_Your objective_
Go to the line with "ATOM 215 C CA" in the records below, then output it and each following line exactly, up to and including the line with "ATOM 231 C C". Skip pictures and add nothing.

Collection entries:
++++++
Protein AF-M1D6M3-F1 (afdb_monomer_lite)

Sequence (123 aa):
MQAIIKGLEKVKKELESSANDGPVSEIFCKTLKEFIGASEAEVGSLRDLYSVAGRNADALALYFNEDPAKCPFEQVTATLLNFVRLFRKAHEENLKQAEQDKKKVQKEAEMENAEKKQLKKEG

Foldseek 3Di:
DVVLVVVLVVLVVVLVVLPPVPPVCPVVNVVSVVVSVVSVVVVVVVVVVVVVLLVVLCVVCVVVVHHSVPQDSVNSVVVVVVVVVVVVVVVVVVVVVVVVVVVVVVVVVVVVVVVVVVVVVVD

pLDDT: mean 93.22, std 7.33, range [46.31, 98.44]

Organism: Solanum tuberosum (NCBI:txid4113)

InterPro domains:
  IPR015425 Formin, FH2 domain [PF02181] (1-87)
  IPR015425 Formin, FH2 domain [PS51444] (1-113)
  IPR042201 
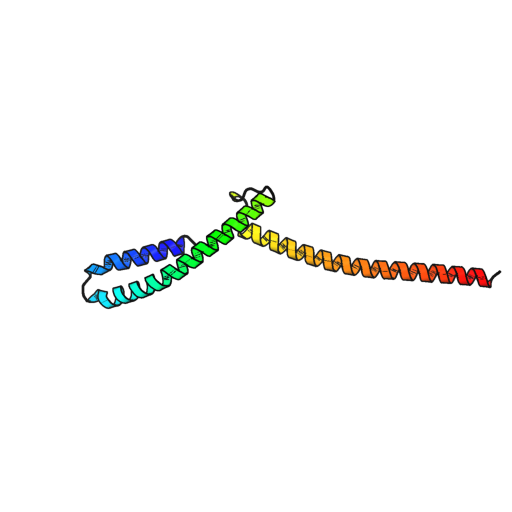Formin, FH2 domain superfamily [G3DSA:1.20.58.2220] (1-122)
  IPR051144 Formin homology domain-containing protein [PTHR45733] (1-118)

Secondary structure (DSSP, 8-state):
-HHHHHHHHHHHHHHHHHTTS-GGGHHHHHHHHHHHHHHHHHHHHHHHHHHHHHHHHHHHHHHTT--GGGS-HHHHHHHHHHHHHHHHHHHHHHHHHHHHHHHHHHHHHHHHHHHHHHHTT--

Structure (mmCIF, N/CA/C/O backbone):
data_AF-M1D6M3-F1
#
_entry.id   AF-M1D6M3-F1
#
loop_
_atom_site.group_PDB
_atom_site.id
_atom_site.type_symbol
_atom_site.label_atom_id
_atom_site.label_alt_id
_atom_site.label_comp_id
_atom_site.label_asym_id
_atom_site.label_entity_id
_atom_site.label_seq_id
_atom_site.pdbx_PDB_ins_code
_atom_site.Cartn_x
_atom_site.Cartn_y
_atom_site.Cartn_z
_atom_site.occupancy
_atom_site.B_iso_or_equiv
_atom_site.auth_seq_id
_atom_site.auth_comp_id
_atom_site.auth_asym_id
_atom_site.auth_atom_id
_atom_site.pdbx_PDB_model_num
ATOM 1 N N . MET A 1 1 ? 8.392 3.934 -5.083 1.00 88.19 1 MET A N 1
ATOM 2 C CA . MET A 1 1 ? 8.074 3.886 -6.531 1.00 88.19 1 MET A CA 1
ATOM 3 C C . MET A 1 1 ? 9.139 4.522 -7.436 1.00 88.19 1 MET A C 1
ATOM 5 O O . MET A 1 1 ? 9.571 3.878 -8.381 1.00 88.19 1 MET A O 1
ATOM 9 N N . GLN A 1 2 ? 9.604 5.750 -7.165 1.00 90.00 2 GLN A N 1
ATOM 10 C CA . GLN A 1 2 ? 10.522 6.492 -8.056 1.00 90.00 2 GLN A CA 1
ATOM 11 C C . GLN A 1 2 ? 11.810 5.749 -8.448 1.00 90.00 2 GLN A C 1
ATOM 13 O O . GLN A 1 2 ? 12.231 5.821 -9.598 1.00 90.00 2 GLN A O 1
ATOM 18 N N . ALA A 1 3 ? 12.426 5.015 -7.518 1.00 94.88 3 ALA A N 1
ATOM 19 C CA . ALA A 1 3 ? 13.640 4.249 -7.804 1.00 94.88 3 ALA A CA 1
ATOM 20 C C . ALA A 1 3 ? 13.426 3.172 -8.883 1.00 94.88 3 ALA A C 1
ATOM 22 O O . ALA A 1 3 ? 14.287 2.989 -9.734 1.00 94.88 3 ALA A O 1
ATOM 23 N N . ILE A 1 4 ? 12.262 2.516 -8.879 1.00 94.94 4 ILE A N 1
ATOM 24 C CA . ILE A 1 4 ? 11.908 1.463 -9.840 1.00 94.94 4 ILE A CA 1
ATOM 25 C C . ILE A 1 4 ? 11.700 2.071 -11.232 1.00 94.94 4 ILE A C 1
ATOM 27 O O . ILE A 1 4 ? 12.274 1.586 -12.201 1.00 94.94 4 ILE A O 1
ATOM 31 N N . ILE A 1 5 ? 10.951 3.178 -11.315 1.00 94.00 5 ILE A N 1
ATOM 32 C CA . ILE A 1 5 ? 10.710 3.899 -12.577 1.00 94.00 5 ILE A CA 1
ATOM 33 C C . ILE A 1 5 ? 12.041 4.353 -13.188 1.00 94.00 5 ILE A C 1
ATOM 35 O O . ILE A 1 5 ? 12.342 4.027 -14.333 1.00 94.00 5 ILE A O 1
ATOM 39 N N . LYS A 1 6 ? 12.882 5.024 -12.391 1.00 96.12 6 LYS A N 1
ATOM 40 C CA . LYS A 1 6 ? 14.207 5.482 -12.831 1.00 96.12 6 LYS A CA 1
ATOM 41 C C . LYS A 1 6 ? 15.137 4.325 -13.196 1.00 96.12 6 LYS A C 1
ATOM 43 O O . LYS A 1 6 ? 15.975 4.476 -14.077 1.00 96.12 6 LYS A O 1
ATOM 48 N N . GLY A 1 7 ? 15.022 3.187 -12.514 1.00 97.00 7 GLY A N 1
ATOM 49 C CA . GLY A 1 7 ? 15.761 1.972 -12.848 1.00 97.00 7 GLY A CA 1
ATOM 50 C C . GLY A 1 7 ? 15.404 1.470 -14.245 1.00 97.00 7 GLY A C 1
ATOM 51 O O . GLY A 1 7 ? 16.293 1.296 -15.071 1.00 97.00 7 GLY A O 1
ATOM 52 N N . LEU A 1 8 ? 14.110 1.334 -14.544 1.00 97.12 8 LEU A N 1
ATOM 53 C CA . LEU A 1 8 ? 13.645 0.903 -15.863 1.00 97.12 8 LEU A CA 1
ATOM 54 C C . LEU A 1 8 ? 14.037 1.895 -16.973 1.00 97.12 8 LEU A C 1
ATOM 56 O O . LEU A 1 8 ? 14.457 1.478 -18.049 1.00 97.12 8 LEU A O 1
ATOM 60 N N . GLU A 1 9 ? 13.967 3.203 -16.711 1.00 96.94 9 GLU A N 1
ATOM 61 C CA . GLU A 1 9 ? 14.444 4.233 -17.648 1.00 96.94 9 GLU A CA 1
ATOM 62 C C . GLU A 1 9 ? 15.939 4.102 -17.962 1.00 96.94 9 GLU A C 1
ATOM 64 O O . GLU A 1 9 ? 16.348 4.313 -19.102 1.00 96.94 9 GLU A O 1
ATOM 69 N N . LYS A 1 10 ? 16.766 3.751 -16.970 1.00 97.81 10 LYS A N 1
ATOM 70 C CA . LYS A 1 10 ? 18.199 3.518 -17.188 1.00 97.81 10 LYS A CA 1
ATOM 71 C C . LYS A 1 10 ? 18.438 2.302 -18.076 1.00 97.81 10 LYS A C 1
ATOM 73 O O . LYS A 1 10 ? 19.185 2.420 -19.038 1.00 97.81 10 LYS A O 1
ATOM 78 N N . VAL A 1 11 ? 17.747 1.192 -17.821 1.00 96.88 11 VAL A N 1
ATOM 79 C CA . VAL A 1 11 ? 17.871 -0.027 -18.639 1.00 96.88 11 VAL A CA 1
ATOM 80 C C . VAL A 1 11 ? 17.464 0.236 -20.095 1.00 96.88 11 VAL A C 1
ATOM 82 O O . VAL A 1 11 ? 18.128 -0.222 -21.020 1.00 96.88 11 VAL A O 1
ATOM 85 N N . LYS A 1 12 ? 16.422 1.045 -20.330 1.00 97.50 12 LYS A N 1
ATOM 86 C CA . LYS A 1 12 ? 16.045 1.478 -21.688 1.00 97.50 12 LYS A CA 1
ATOM 87 C C . LYS A 1 12 ? 17.155 2.273 -22.383 1.00 97.50 12 LYS A C 1
ATOM 89 O O . LYS A 1 12 ? 17.459 2.004 -23.540 1.00 97.50 12 LYS A O 1
ATOM 94 N N . LYS A 1 13 ? 17.794 3.205 -21.672 1.00 97.81 13 LYS A N 1
ATOM 95 C CA . LYS A 1 13 ? 18.925 3.985 -22.205 1.00 97.81 13 LYS A CA 1
ATOM 96 C C . LYS A 1 13 ? 20.152 3.123 -22.489 1.00 97.81 13 LYS A C 1
ATOM 98 O O . LYS A 1 13 ? 20.865 3.386 -23.453 1.00 97.81 13 LYS A O 1
ATOM 103 N N . GLU A 1 14 ? 20.404 2.105 -21.669 1.00 96.81 14 GLU A N 1
ATOM 104 C CA . GLU A 1 14 ? 21.471 1.128 -21.914 1.00 96.81 14 GLU A CA 1
ATOM 105 C C . GLU A 1 14 ? 21.212 0.357 -23.214 1.00 96.81 14 GLU A C 1
ATOM 107 O O . GLU A 1 14 ? 22.107 0.267 -24.048 1.00 96.81 14 GLU A O 1
ATOM 112 N N . LEU A 1 15 ? 19.973 -0.095 -23.453 1.00 97.38 15 LEU A N 1
ATOM 113 C CA . LEU A 1 15 ? 19.598 -0.740 -24.716 1.00 97.38 15 LEU A CA 1
ATOM 114 C C . LEU A 1 15 ? 19.823 0.173 -25.933 1.00 97.38 15 LEU A C 1
ATOM 116 O O . LEU A 1 15 ? 20.344 -0.279 -26.952 1.00 97.38 15 LEU A O 1
ATOM 120 N N . GLU A 1 16 ? 19.419 1.443 -25.843 1.00 96.56 16 GLU A N 1
ATOM 121 C CA . GLU A 1 16 ? 19.619 2.428 -26.916 1.00 96.56 16 GLU A CA 1
ATOM 122 C C . GLU A 1 16 ? 21.106 2.652 -27.202 1.00 96.56 16 GLU A C 1
ATOM 124 O O . GLU A 1 16 ? 21.521 2.720 -28.360 1.00 96.56 16 GLU A O 1
ATOM 129 N N . SER A 1 17 ? 21.909 2.729 -26.141 1.00 96.50 17 SER A N 1
ATOM 130 C CA . SER A 1 17 ? 23.348 2.979 -26.229 1.00 96.50 17 SER A CA 1
ATOM 131 C C . SER A 1 17 ? 24.088 1.790 -26.849 1.00 96.50 17 SER A C 1
ATOM 133 O O . SER A 1 17 ? 24.990 1.998 -27.655 1.00 96.50 17 SER A O 1
ATOM 135 N N . SER A 1 18 ? 23.661 0.558 -26.552 1.00 95.94 18 SER A N 1
ATOM 136 C CA . SER A 1 18 ? 24.279 -0.665 -27.078 1.00 95.94 18 SER A CA 1
ATOM 137 C C . SER A 1 18 ? 23.895 -1.024 -28.515 1.00 95.94 18 SER A C 1
ATOM 139 O O . SER A 1 18 ? 24.464 -1.949 -29.088 1.00 95.94 18 SER A O 1
ATOM 141 N N . ALA A 1 19 ? 22.966 -0.299 -29.147 1.00 91.81 19 ALA A N 1
ATOM 142 C CA . ALA A 1 19 ? 22.505 -0.614 -30.501 1.00 91.81 19 ALA A CA 1
ATOM 143 C C . ALA A 1 19 ? 23.617 -0.562 -31.571 1.00 91.81 19 ALA A C 1
ATOM 145 O O . ALA A 1 19 ? 23.499 -1.219 -32.605 1.00 91.81 19 ALA A O 1
ATOM 146 N N . ASN A 1 20 ? 24.688 0.203 -31.326 1.00 93.06 20 ASN A N 1
ATOM 147 C CA . ASN A 1 20 ? 25.787 0.420 -32.274 1.00 93.06 20 ASN A CA 1
ATOM 148 C C . ASN A 1 20 ? 27.083 -0.326 -31.908 1.00 93.06 20 ASN A C 1
ATOM 150 O O . ASN A 1 20 ? 28.087 -0.172 -32.600 1.00 93.06 20 ASN A O 1
ATOM 154 N N . ASP A 1 21 ? 27.069 -1.159 -30.866 1.00 95.69 21 ASP A N 1
ATOM 155 C CA . ASP A 1 21 ? 28.263 -1.860 -30.368 1.00 95.69 21 ASP A CA 1
ATOM 156 C C . ASP A 1 21 ? 28.691 -3.041 -31.267 1.00 95.69 21 ASP A C 1
ATOM 158 O O . ASP A 1 21 ? 29.696 -3.709 -31.021 1.00 95.69 21 ASP A O 1
ATOM 162 N N . GLY A 1 22 ? 27.940 -3.320 -32.336 1.00 94.56 22 GLY A N 1
ATOM 163 C CA . GLY A 1 22 ? 28.222 -4.406 -33.271 1.00 94.56 22 GLY A CA 1
ATOM 164 C C . GLY A 1 22 ? 27.883 -5.796 -32.708 1.00 94.56 22 GLY A C 1
ATOM 165 O O . GLY A 1 22 ? 27.172 -5.905 -31.703 1.00 94.56 22 GLY A O 1
ATOM 166 N N . PRO A 1 23 ? 28.377 -6.883 -33.338 1.00 95.94 23 PRO A N 1
ATOM 167 C CA . PRO A 1 23 ? 27.944 -8.257 -33.046 1.00 95.94 23 PRO A CA 1
ATOM 168 C C . PRO A 1 23 ? 28.126 -8.698 -31.588 1.00 95.94 23 PRO A C 1
ATOM 170 O O . PRO A 1 23 ? 27.379 -9.537 -31.094 1.00 95.94 23 PRO A O 1
ATOM 173 N N . VAL A 1 24 ? 29.090 -8.110 -30.871 1.00 96.06 24 VAL A N 1
ATOM 174 C CA . VAL A 1 24 ? 29.356 -8.437 -29.461 1.00 96.06 24 VAL A CA 1
ATOM 175 C C . VAL A 1 24 ? 28.166 -8.113 -28.542 1.00 96.06 24 VAL A C 1
ATOM 177 O O . VAL A 1 24 ? 28.008 -8.744 -27.500 1.00 96.06 24 VAL A O 1
ATOM 180 N N . SER A 1 25 ? 27.299 -7.174 -28.938 1.00 96.38 25 SER A N 1
ATOM 181 C CA . SER A 1 25 ? 26.143 -6.724 -28.150 1.00 96.38 25 SER A CA 1
ATOM 182 C C . SER A 1 25 ? 24.829 -7.431 -28.489 1.00 96.38 25 SER A C 1
ATOM 184 O O . SER A 1 25 ? 23.826 -7.202 -27.818 1.00 96.38 25 SER A O 1
ATOM 186 N N . GLU A 1 26 ? 24.795 -8.299 -29.504 1.00 96.19 26 GLU A N 1
ATOM 187 C CA . GLU A 1 26 ? 23.544 -8.849 -30.042 1.00 96.19 26 GLU A CA 1
ATOM 188 C C . GLU A 1 26 ? 22.729 -9.602 -28.977 1.00 96.19 26 GLU A C 1
ATOM 190 O O . GLU A 1 26 ? 21.534 -9.350 -28.789 1.00 96.19 26 GLU A O 1
ATOM 195 N N . ILE A 1 27 ? 23.399 -10.476 -28.218 1.00 96.56 27 ILE A N 1
ATOM 196 C CA . ILE A 1 27 ? 22.779 -11.246 -27.131 1.00 96.56 27 ILE A CA 1
ATOM 197 C C . ILE A 1 27 ? 22.303 -10.312 -26.011 1.00 96.56 27 ILE A C 1
ATOM 199 O O . ILE A 1 27 ? 21.203 -10.496 -25.483 1.00 96.56 27 ILE A O 1
ATOM 203 N N . PHE A 1 28 ? 23.098 -9.293 -25.671 1.00 96.19 28 PHE A N 1
ATOM 204 C CA . PHE A 1 28 ? 22.746 -8.301 -24.655 1.00 96.19 28 PHE A CA 1
ATOM 205 C C . PHE A 1 28 ? 21.488 -7.525 -25.057 1.00 96.19 28 PHE A C 1
ATOM 207 O O . PHE A 1 28 ? 20.508 -7.522 -24.316 1.00 96.19 28 PHE A O 1
ATOM 214 N N . CYS A 1 29 ? 21.466 -6.958 -26.264 1.00 97.56 29 CYS A N 1
ATOM 215 C CA . CYS A 1 29 ? 20.340 -6.200 -26.799 1.00 97.56 29 CYS A CA 1
ATOM 216 C C . CYS A 1 29 ? 19.058 -7.039 -26.883 1.00 97.56 29 CYS A C 1
ATOM
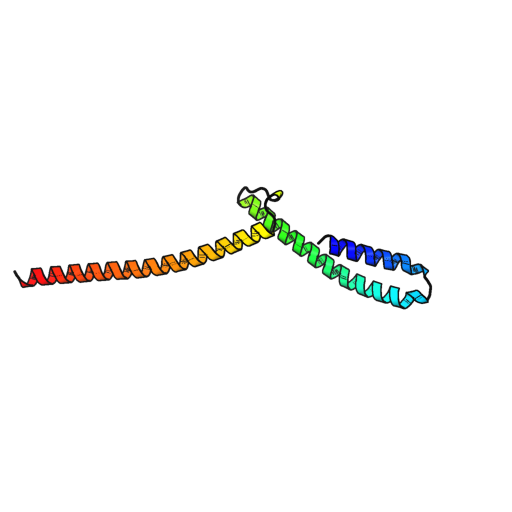 218 O O . CYS A 1 29 ? 17.977 -6.545 -26.556 1.00 97.56 29 CYS A O 1
ATOM 220 N N . LYS A 1 30 ? 19.155 -8.311 -27.296 1.00 96.94 30 LYS A N 1
ATOM 221 C CA . LYS A 1 30 ? 18.008 -9.230 -27.308 1.00 96.94 30 LYS A CA 1
ATOM 222 C C . LYS A 1 30 ? 17.465 -9.463 -25.896 1.00 96.94 30 LYS A C 1
ATOM 224 O O . LYS A 1 30 ? 16.271 -9.293 -25.666 1.00 96.94 30 LYS A O 1
ATOM 229 N N . THR A 1 31 ? 18.349 -9.784 -24.955 1.00 97.44 31 THR A N 1
ATOM 230 C CA . THR A 1 31 ? 17.980 -10.062 -23.559 1.00 97.44 31 THR A CA 1
ATOM 231 C C . THR A 1 31 ? 17.355 -8.833 -22.891 1.00 97.44 31 THR A C 1
ATOM 233 O O . THR A 1 31 ? 16.319 -8.945 -22.237 1.00 97.44 31 THR A O 1
ATOM 236 N N . LEU A 1 32 ? 17.928 -7.639 -23.097 1.00 97.31 32 LEU A N 1
ATOM 237 C CA . LEU A 1 32 ? 17.390 -6.396 -22.539 1.00 97.31 32 LEU A CA 1
ATOM 238 C C . LEU A 1 32 ? 16.011 -6.055 -23.106 1.00 97.31 32 LEU A C 1
ATOM 240 O O . LEU A 1 32 ? 15.153 -5.609 -22.352 1.00 97.31 32 LEU A O 1
ATOM 244 N N . LYS A 1 33 ? 15.767 -6.283 -24.403 1.00 97.38 33 LYS A N 1
ATOM 245 C CA . LYS A 1 33 ? 14.441 -6.066 -25.010 1.00 97.38 33 LYS A CA 1
ATOM 246 C C . LYS A 1 33 ? 13.367 -6.936 -24.362 1.00 97.38 33 LYS A C 1
ATOM 248 O O . LYS A 1 33 ? 12.307 -6.422 -24.015 1.00 97.38 33 LYS A O 1
ATOM 253 N N . GLU A 1 34 ? 13.645 -8.226 -24.179 1.00 97.25 34 GLU A N 1
ATOM 254 C CA . GLU A 1 34 ? 12.721 -9.161 -23.523 1.00 97.25 34 GLU A CA 1
ATOM 255 C C . GLU A 1 34 ? 12.464 -8.750 -22.063 1.00 97.25 34 GLU A C 1
ATOM 257 O O . GLU A 1 34 ? 11.314 -8.662 -21.629 1.00 97.25 34 GLU A O 1
ATOM 262 N N . PHE A 1 35 ? 13.526 -8.403 -21.329 1.00 97.25 35 PHE A N 1
ATOM 263 C CA . PHE A 1 35 ? 13.427 -7.918 -19.953 1.00 97.25 35 PHE A CA 1
ATOM 264 C C . PHE A 1 35 ? 12.613 -6.622 -19.834 1.00 97.25 35 PHE A C 1
ATOM 266 O O . PHE A 1 35 ? 11.753 -6.521 -18.956 1.00 97.25 35 PHE A O 1
ATOM 273 N N . ILE A 1 36 ? 12.868 -5.631 -20.697 1.00 97.75 36 ILE A N 1
ATOM 274 C CA . ILE A 1 36 ? 12.140 -4.356 -20.708 1.00 97.75 36 ILE A CA 1
ATOM 275 C C . ILE A 1 36 ? 10.661 -4.612 -20.989 1.00 97.75 36 ILE A C 1
ATOM 277 O O . ILE A 1 36 ? 9.830 -4.118 -20.234 1.00 97.75 36 ILE A O 1
ATOM 281 N N . GLY A 1 37 ? 10.335 -5.420 -22.003 1.00 95.62 37 GLY A N 1
ATOM 282 C CA . GLY A 1 37 ? 8.946 -5.725 -22.353 1.00 95.62 37 GLY A CA 1
ATOM 283 C C . GLY A 1 37 ? 8.161 -6.348 -21.194 1.00 95.62 37 GLY A C 1
ATOM 284 O O . GLY A 1 37 ? 7.033 -5.941 -20.927 1.00 95.62 37 GLY A O 1
ATOM 285 N N . ALA A 1 38 ? 8.771 -7.276 -20.449 1.00 95.25 38 ALA A N 1
ATOM 286 C CA . ALA A 1 38 ? 8.156 -7.839 -19.246 1.00 95.25 38 ALA A CA 1
ATOM 287 C C . ALA A 1 38 ? 8.056 -6.807 -18.105 1.00 95.25 38 ALA A C 1
ATOM 289 O O . ALA A 1 38 ? 7.020 -6.675 -17.454 1.00 95.25 38 ALA A O 1
ATOM 290 N N . SER A 1 39 ? 9.124 -6.040 -17.878 1.00 96.62 39 SER A N 1
ATOM 291 C CA . SER A 1 39 ? 9.209 -5.085 -16.768 1.00 96.62 39 SER A CA 1
ATOM 292 C C . SER A 1 39 ? 8.271 -3.891 -16.929 1.00 96.62 39 SER A C 1
ATOM 294 O O . SER A 1 39 ? 7.781 -3.362 -15.937 1.00 96.62 39 SER A O 1
ATOM 296 N N . GLU A 1 40 ? 8.009 -3.438 -18.155 1.00 95.88 40 GLU A N 1
ATOM 297 C CA . GLU A 1 40 ? 7.108 -2.313 -18.419 1.00 95.88 40 GLU A CA 1
ATOM 298 C C . GLU A 1 40 ? 5.688 -2.577 -17.927 1.00 95.88 40 GLU A C 1
ATOM 300 O O . GLU A 1 40 ? 5.093 -1.700 -17.295 1.00 95.88 40 GLU A O 1
ATOM 305 N N . ALA A 1 41 ? 5.169 -3.780 -18.182 1.00 94.12 41 ALA A N 1
ATOM 306 C CA . ALA A 1 41 ? 3.846 -4.181 -17.727 1.00 94.12 41 ALA A CA 1
ATOM 307 C C . ALA A 1 41 ? 
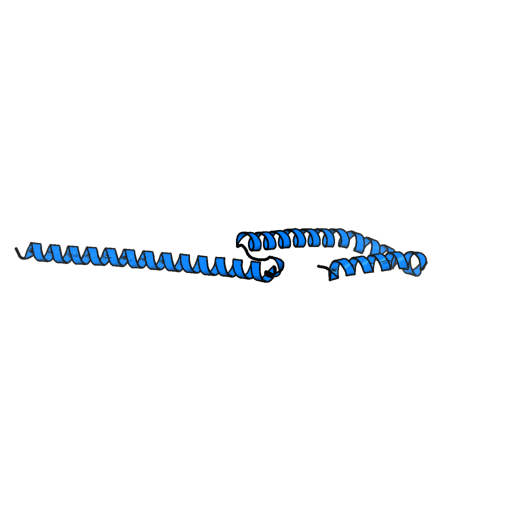3.771 -4.178 -16.192 1.00 94.12 41 ALA A C 1
ATOM 309 O O . ALA A 1 41 ? 2.912 -3.509 -15.618 1.00 94.12 41 ALA A O 1
ATOM 310 N N . GLU A 1 42 ? 4.728 -4.832 -15.530 1.00 95.81 42 GLU A N 1
ATOM 311 C CA . GLU A 1 42 ? 4.784 -4.938 -14.067 1.00 95.81 42 GLU A CA 1
ATOM 312 C C . GLU A 1 42 ? 4.961 -3.573 -13.384 1.00 95.81 42 GLU A C 1
ATOM 314 O O . GLU A 1 42 ? 4.249 -3.231 -12.434 1.00 95.81 42 GLU A O 1
ATOM 319 N N . VAL A 1 43 ? 5.877 -2.738 -13.888 1.00 96.50 43 VAL A N 1
ATOM 320 C CA . VAL A 1 43 ? 6.093 -1.380 -13.366 1.00 96.50 43 VAL A CA 1
ATOM 321 C C . VAL A 1 43 ? 4.856 -0.509 -13.590 1.00 96.50 43 VAL A C 1
ATOM 323 O O . VAL A 1 43 ? 4.520 0.300 -12.719 1.00 96.50 43 VAL A O 1
ATOM 326 N N . GLY A 1 44 ? 4.160 -0.686 -14.716 1.00 95.38 44 GLY A N 1
ATOM 327 C CA . GLY A 1 44 ? 2.877 -0.046 -14.996 1.00 95.38 44 GLY A CA 1
ATOM 328 C C . GLY A 1 44 ? 1.807 -0.430 -13.974 1.00 95.38 44 GLY A C 1
ATOM 329 O O . GLY A 1 44 ? 1.248 0.449 -13.316 1.00 95.38 44 GLY A O 1
ATOM 330 N N . SER A 1 45 ? 1.582 -1.729 -13.765 1.00 95.81 45 SER A N 1
ATOM 331 C CA . SER A 1 45 ? 0.617 -2.230 -12.781 1.00 95.81 45 SER A CA 1
ATOM 332 C C . SER A 1 45 ? 0.931 -1.754 -11.361 1.00 95.81 45 SER A C 1
ATOM 334 O O . SER A 1 45 ? 0.038 -1.297 -10.644 1.00 95.81 45 SER A O 1
ATOM 336 N N . LEU A 1 46 ? 2.205 -1.779 -10.960 1.00 95.75 46 LEU A N 1
ATOM 337 C CA . LEU A 1 46 ? 2.634 -1.297 -9.648 1.00 95.75 46 LEU A CA 1
ATOM 338 C C . LEU A 1 46 ? 2.395 0.210 -9.473 1.00 95.75 46 LEU A C 1
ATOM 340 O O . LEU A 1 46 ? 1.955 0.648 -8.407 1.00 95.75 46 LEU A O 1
++++++
_Task response_
ATOM 215 C CA . CYS A 1 29 ? 20.340 -6.200 -26.799 1.00 97.56 29 CYS A CA 1
ATOM 216 C C . CYS A 1 29 ? 19.058 -7.039 -26.883 1.00 97.56 29 CYS A C 1
ATOM
 218 O O . CYS A 1 29 ? 17.977 -6.545 -26.556 1.00 97.56 29 CYS A O 1
ATOM 220 N N . LYS A 1 30 ? 19.155 -8.311 -27.296 1.00 96.94 30 LYS A N 1
ATOM 221 C CA . LYS A 1 30 ? 18.008 -9.230 -27.308 1.00 96.94 30 LYS A CA 1
ATOM 222 C C . LYS A 1 30 ? 17.465 -9.463 -25.896 1.00 96.94 30 LYS A C 1
ATOM 224 O O . LYS A 1 30 ? 16.271 -9.293 -25.666 1.00 96.94 30 LYS A O 1
ATOM 229 N N . THR A 1 31 ? 18.349 -9.784 -24.955 1.00 97.44 31 THR A N 1
ATOM 230 C CA . THR A 1 31 ? 17.980 -10.062 -23.559 1.00 97.44 31 THR A CA 1
ATOM 231 C C . THR A 1 31 ? 17.355 -8.833 -22.891 1.00 97.44 31 THR A C 1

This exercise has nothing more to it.